§ Task input:
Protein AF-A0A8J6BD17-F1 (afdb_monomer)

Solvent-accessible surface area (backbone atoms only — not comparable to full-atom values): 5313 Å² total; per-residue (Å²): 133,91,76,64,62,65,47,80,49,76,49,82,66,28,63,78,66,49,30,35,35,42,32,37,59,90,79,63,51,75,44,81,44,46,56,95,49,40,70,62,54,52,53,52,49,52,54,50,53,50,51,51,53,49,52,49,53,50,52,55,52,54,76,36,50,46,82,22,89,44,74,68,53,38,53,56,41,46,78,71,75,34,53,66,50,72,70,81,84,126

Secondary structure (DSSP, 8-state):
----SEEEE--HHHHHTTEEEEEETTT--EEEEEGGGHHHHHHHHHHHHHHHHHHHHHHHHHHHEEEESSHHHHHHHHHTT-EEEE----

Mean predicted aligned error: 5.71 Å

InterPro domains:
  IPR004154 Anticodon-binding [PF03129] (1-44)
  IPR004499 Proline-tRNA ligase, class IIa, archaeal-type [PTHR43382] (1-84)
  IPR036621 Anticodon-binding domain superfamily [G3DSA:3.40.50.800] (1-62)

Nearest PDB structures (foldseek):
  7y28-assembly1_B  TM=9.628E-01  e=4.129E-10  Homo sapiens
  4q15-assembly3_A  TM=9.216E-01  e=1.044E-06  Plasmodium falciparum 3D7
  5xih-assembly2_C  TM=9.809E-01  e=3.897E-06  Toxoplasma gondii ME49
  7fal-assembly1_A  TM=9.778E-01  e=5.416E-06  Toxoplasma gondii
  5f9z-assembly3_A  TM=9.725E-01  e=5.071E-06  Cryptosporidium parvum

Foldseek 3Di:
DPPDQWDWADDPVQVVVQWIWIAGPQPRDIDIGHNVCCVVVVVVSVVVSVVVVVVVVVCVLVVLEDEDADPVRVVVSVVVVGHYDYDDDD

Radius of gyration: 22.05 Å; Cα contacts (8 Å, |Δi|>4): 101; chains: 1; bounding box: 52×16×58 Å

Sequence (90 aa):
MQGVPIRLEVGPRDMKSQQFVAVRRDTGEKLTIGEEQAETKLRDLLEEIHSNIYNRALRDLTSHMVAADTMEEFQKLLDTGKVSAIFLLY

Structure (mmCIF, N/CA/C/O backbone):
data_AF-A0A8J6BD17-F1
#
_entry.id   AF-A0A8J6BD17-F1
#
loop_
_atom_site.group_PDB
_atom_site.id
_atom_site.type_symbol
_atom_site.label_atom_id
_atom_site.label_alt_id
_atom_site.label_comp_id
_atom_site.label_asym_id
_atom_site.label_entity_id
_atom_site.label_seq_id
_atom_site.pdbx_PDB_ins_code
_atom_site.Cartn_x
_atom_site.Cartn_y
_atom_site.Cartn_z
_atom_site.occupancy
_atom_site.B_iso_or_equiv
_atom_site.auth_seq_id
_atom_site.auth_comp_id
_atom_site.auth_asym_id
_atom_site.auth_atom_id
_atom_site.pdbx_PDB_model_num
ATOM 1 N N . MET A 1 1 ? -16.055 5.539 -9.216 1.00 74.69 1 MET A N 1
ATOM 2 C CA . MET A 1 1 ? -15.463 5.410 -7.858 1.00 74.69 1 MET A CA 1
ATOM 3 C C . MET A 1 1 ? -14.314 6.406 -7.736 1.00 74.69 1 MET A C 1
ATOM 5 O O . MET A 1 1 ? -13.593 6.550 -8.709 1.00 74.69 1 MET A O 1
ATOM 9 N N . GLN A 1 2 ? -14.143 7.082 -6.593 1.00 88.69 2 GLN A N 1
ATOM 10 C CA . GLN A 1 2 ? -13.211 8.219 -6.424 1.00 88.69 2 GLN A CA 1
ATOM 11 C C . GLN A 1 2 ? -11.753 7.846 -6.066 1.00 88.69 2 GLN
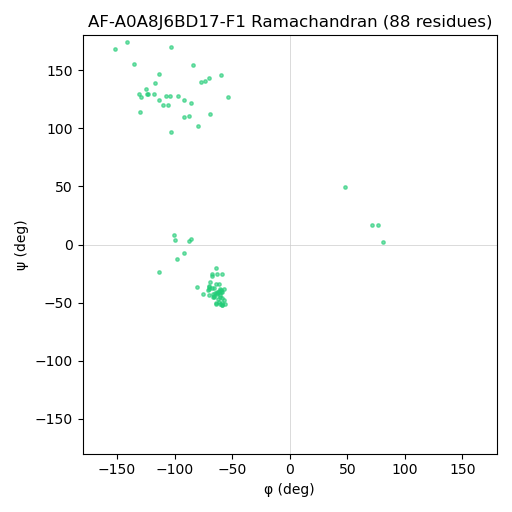 A C 1
ATOM 13 O O . GLN A 1 2 ? -10.945 8.729 -5.823 1.00 88.69 2 GLN A O 1
ATOM 18 N N . GLY A 1 3 ? -11.392 6.557 -6.018 1.00 92.12 3 GLY A N 1
ATOM 19 C CA . GLY A 1 3 ? -9.993 6.141 -5.818 1.00 92.12 3 GLY A CA 1
ATOM 20 C C . GLY A 1 3 ? -9.416 6.368 -4.414 1.00 92.12 3 GLY A C 1
ATOM 21 O O . GLY A 1 3 ? -8.202 6.319 -4.263 1.00 92.12 3 GLY A O 1
ATOM 22 N N . VAL A 1 4 ? -10.260 6.582 -3.397 1.00 96.50 4 VAL A N 1
ATOM 23 C CA . VAL A 1 4 ? -9.825 6.759 -1.999 1.00 96.50 4 VAL A CA 1
ATOM 24 C C . VAL A 1 4 ? -8.931 5.578 -1.568 1.00 96.50 4 VAL A C 1
ATOM 26 O O . VAL A 1 4 ? -9.356 4.431 -1.740 1.00 96.50 4 VAL A O 1
ATOM 29 N N . PRO A 1 5 ? -7.715 5.825 -1.035 1.00 97.00 5 PRO A N 1
ATOM 30 C CA . PRO A 1 5 ? -6.721 4.776 -0.781 1.00 97.00 5 PRO A CA 1
ATOM 31 C C . PRO A 1 5 ? -7.124 3.824 0.349 1.00 97.00 5 PRO A C 1
ATOM 33 O O . PRO A 1 5 ? -6.816 2.633 0.290 1.00 97.00 5 PRO A O 1
ATOM 36 N N . ILE A 1 6 ? -7.850 4.334 1.346 1.00 97.75 6 ILE A N 1
ATOM 37 C CA . ILE A 1 6 ? -8.330 3.576 2.501 1.00 97.75 6 ILE A CA 1
ATOM 38 C C . ILE A 1 6 ? -9.818 3.866 2.696 1.00 97.75 6 ILE A C 1
ATOM 40 O O . ILE A 1 6 ? -10.232 5.022 2.756 1.00 97.75 6 ILE A O 1
ATOM 44 N N . ARG A 1 7 ? -10.632 2.817 2.821 1.00 97.31 7 ARG A N 1
ATOM 45 C CA . ARG A 1 7 ? -12.028 2.919 3.264 1.00 97.31 7 ARG A CA 1
ATOM 46 C C . ARG A 1 7 ? -12.123 2.444 4.709 1.00 97.31 7 ARG A C 1
ATOM 48 O O . ARG A 1 7 ? -11.685 1.337 4.998 1.00 97.31 7 ARG A O 1
ATOM 55 N N . LEU A 1 8 ? -12.710 3.256 5.583 1.00 97.31 8 LEU A N 1
ATOM 56 C CA . LEU A 1 8 ? -12.954 2.887 6.976 1.00 97.31 8 LEU A CA 1
ATOM 57 C C . LEU A 1 8 ? -14.387 2.375 7.135 1.00 97.31 8 LEU A C 1
ATOM 59 O O . LEU A 1 8 ? -15.336 3.026 6.700 1.00 97.31 8 LEU A O 1
ATOM 63 N N . GLU A 1 9 ? -14.529 1.200 7.733 1.00 97.19 9 GLU A N 1
ATOM 64 C CA . GLU A 1 9 ? -15.799 0.546 8.036 1.00 97.19 9 GLU A CA 1
ATOM 65 C C . GLU A 1 9 ? -15.960 0.503 9.564 1.00 97.19 9 GLU A C 1
ATOM 67 O O . GLU A 1 9 ? -15.084 0.006 10.273 1.00 97.19 9 GLU A O 1
ATOM 72 N N . VAL A 1 10 ? -17.069 1.048 10.076 1.00 96.69 10 VAL A N 1
ATOM 73 C CA . VAL A 1 10 ? -17.368 1.116 11.516 1.00 96.69 10 VAL A CA 1
ATOM 74 C C . VAL A 1 10 ? -18.779 0.592 11.753 1.00 96.69 10 VAL A C 1
ATOM 76 O O . VAL A 1 10 ? -19.754 1.196 11.302 1.00 96.69 10 VAL A O 1
ATOM 79 N N . GLY A 1 11 ? -18.900 -0.541 12.445 1.00 95.25 11 GLY A N 1
ATOM 80 C CA . GLY A 1 11 ? -20.183 -1.106 12.853 1.00 95.25 11 GLY A CA 1
ATOM 81 C C . GLY A 1 11 ? -20.498 -0.884 14.340 1.00 95.25 11 GLY A C 1
ATOM 82 O O . GLY A 1 11 ? -19.615 -0.549 15.130 1.00 95.25 11 GLY A O 1
ATOM 83 N N . PRO A 1 12 ? -21.737 -1.174 14.786 1.00 96.06 12 PRO A N 1
ATOM 84 C CA . PRO A 1 12 ? -22.115 -1.077 16.201 1.00 96.06 12 PRO A CA 1
ATOM 85 C C . PRO A 1 12 ? -21.282 -1.962 17.141 1.00 96.06 12 PRO A C 1
ATOM 87 O O . PRO A 1 12 ? -21.188 -1.681 18.332 1.00 96.06 12 PRO A O 1
ATOM 90 N N . ARG A 1 13 ? -20.715 -3.063 16.629 1.00 94.38 13 ARG A N 1
ATOM 91 C CA . ARG A 1 13 ? -19.807 -3.935 17.392 1.00 94.38 13 ARG A CA 1
ATOM 92 C C . ARG A 1 13 ? -18.428 -3.302 17.545 1.00 94.38 13 ARG A C 1
ATOM 94 O O . ARG A 1 13 ? -17.894 -3.319 18.644 1.00 94.38 13 ARG A O 1
ATOM 101 N N . ASP A 1 14 ? -17.906 -2.699 16.484 1.00 95.12 14 ASP A N 1
ATOM 102 C CA . ASP A 1 14 ? -16.580 -2.081 16.485 1.00 95.12 14 ASP A CA 1
ATOM 103 C C . ASP A 1 14 ? -16.536 -0.854 17.398 1.00 95.12 14 ASP A C 1
ATOM 105 O O . ASP A 1 14 ? -15.595 -0.704 18.169 1.00 95.12 14 ASP A O 1
ATOM 109 N N . MET A 1 15 ? -17.618 -0.068 17.437 1.00 93.06 15 MET A N 1
ATOM 110 C CA . MET A 1 15 ? -17.759 1.034 18.398 1.00 93.06 15 MET A CA 1
ATOM 111 C C . MET A 1 15 ? -17.700 0.562 19.857 1.00 93.06 15 MET A C 1
ATOM 113 O O . M
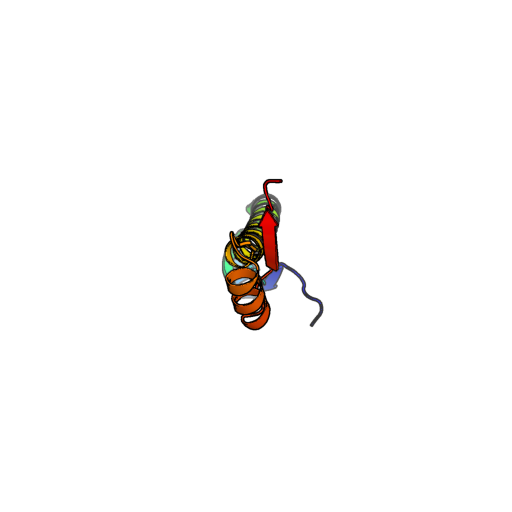ET A 1 15 ? -17.091 1.222 20.692 1.00 93.06 15 MET A O 1
ATOM 117 N N . LYS A 1 16 ? -18.310 -0.588 20.184 1.00 95.56 16 LYS A N 1
ATOM 118 C CA . LYS A 1 16 ? -18.250 -1.156 21.546 1.00 95.56 16 LYS A CA 1
ATOM 119 C C . LYS A 1 16 ? -16.849 -1.636 21.918 1.00 95.56 16 LYS A C 1
ATOM 121 O O . LYS A 1 16 ? -16.527 -1.686 23.098 1.00 95.56 16 LYS A O 1
ATOM 126 N N . SER A 1 17 ? -16.055 -2.007 20.920 1.00 96.31 17 SER A N 1
ATOM 127 C CA . SER A 1 17 ? -14.681 -2.484 21.073 1.00 96.31 17 SER A CA 1
ATOM 128 C C . SER A 1 17 ? -13.633 -1.407 20.773 1.00 96.31 17 SER A C 1
ATOM 130 O O . SER A 1 17 ? -12.457 -1.743 20.717 1.00 96.31 17 SER A O 1
ATOM 132 N N . GLN A 1 18 ? -14.045 -0.145 20.582 1.00 97.19 18 GLN A N 1
ATOM 133 C CA . GLN A 1 18 ? -13.172 0.991 20.249 1.00 97.19 18 GLN A CA 1
ATOM 134 C C . GLN A 1 18 ? -12.197 0.672 19.106 1.00 97.19 18 GLN A C 1
ATOM 136 O O . GLN A 1 18 ? -10.986 0.860 19.209 1.00 97.19 18 GLN A O 1
ATOM 141 N N . GLN A 1 19 ? -12.730 0.130 18.
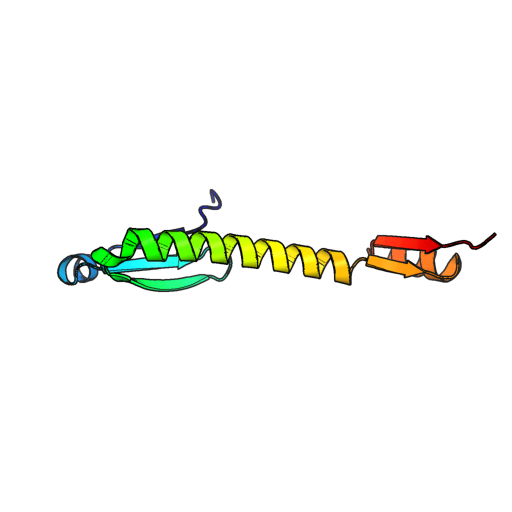013 1.00 98.06 19 GLN A N 1
ATOM 142 C CA . GLN A 1 19 ? -11.961 -0.258 16.834 1.00 98.06 19 GLN A CA 1
ATOM 143 C C . GLN A 1 19 ? -12.726 0.063 15.546 1.00 98.06 19 GLN A C 1
ATOM 145 O O . GLN A 1 19 ? -13.887 0.472 15.572 1.00 98.06 19 GLN A O 1
ATOM 150 N N . PHE A 1 20 ? -12.078 -0.144 14.405 1.00 97.94 20 PHE A N 1
ATOM 151 C CA . PHE A 1 20 ? -12.676 -0.065 13.074 1.00 97.94 20 PHE A CA 1
ATOM 152 C C . PHE A 1 20 ? -11.929 -0.975 12.097 1.00 97.94 20 PHE A C 1
ATOM 154 O O . PHE A 1 20 ? -10.837 -1.461 12.391 1.00 97.94 20 PHE A O 1
ATOM 161 N N . VAL A 1 21 ? -12.503 -1.193 10.914 1.00 98.12 21 VAL A N 1
ATOM 162 C CA . VAL A 1 21 ? -11.852 -1.947 9.837 1.00 98.12 21 VAL A CA 1
ATOM 163 C C . VAL A 1 21 ? -11.373 -0.986 8.753 1.00 98.12 21 VAL A C 1
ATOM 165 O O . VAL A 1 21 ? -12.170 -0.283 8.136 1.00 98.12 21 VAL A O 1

§ Task to complete: Verbatim reproduction is required for the line holding "ATOM 162 C CA" and for every line after it in the records, with no other line included.

§ Your solution:
ATOM 162 C CA . VAL A 1 21 ? -11.852 -1.947 9.837 1.00 98.12 21 VAL A CA 1
ATOM 163 C C . VAL A 1 21 ? -11.373 -0.986 8.753 1.00 98.12 21 VAL A C 1
ATOM 165 O O . VAL A 1 21 ? -12.170 -0.283 8.136 1.00 98.12 21 VAL A O 1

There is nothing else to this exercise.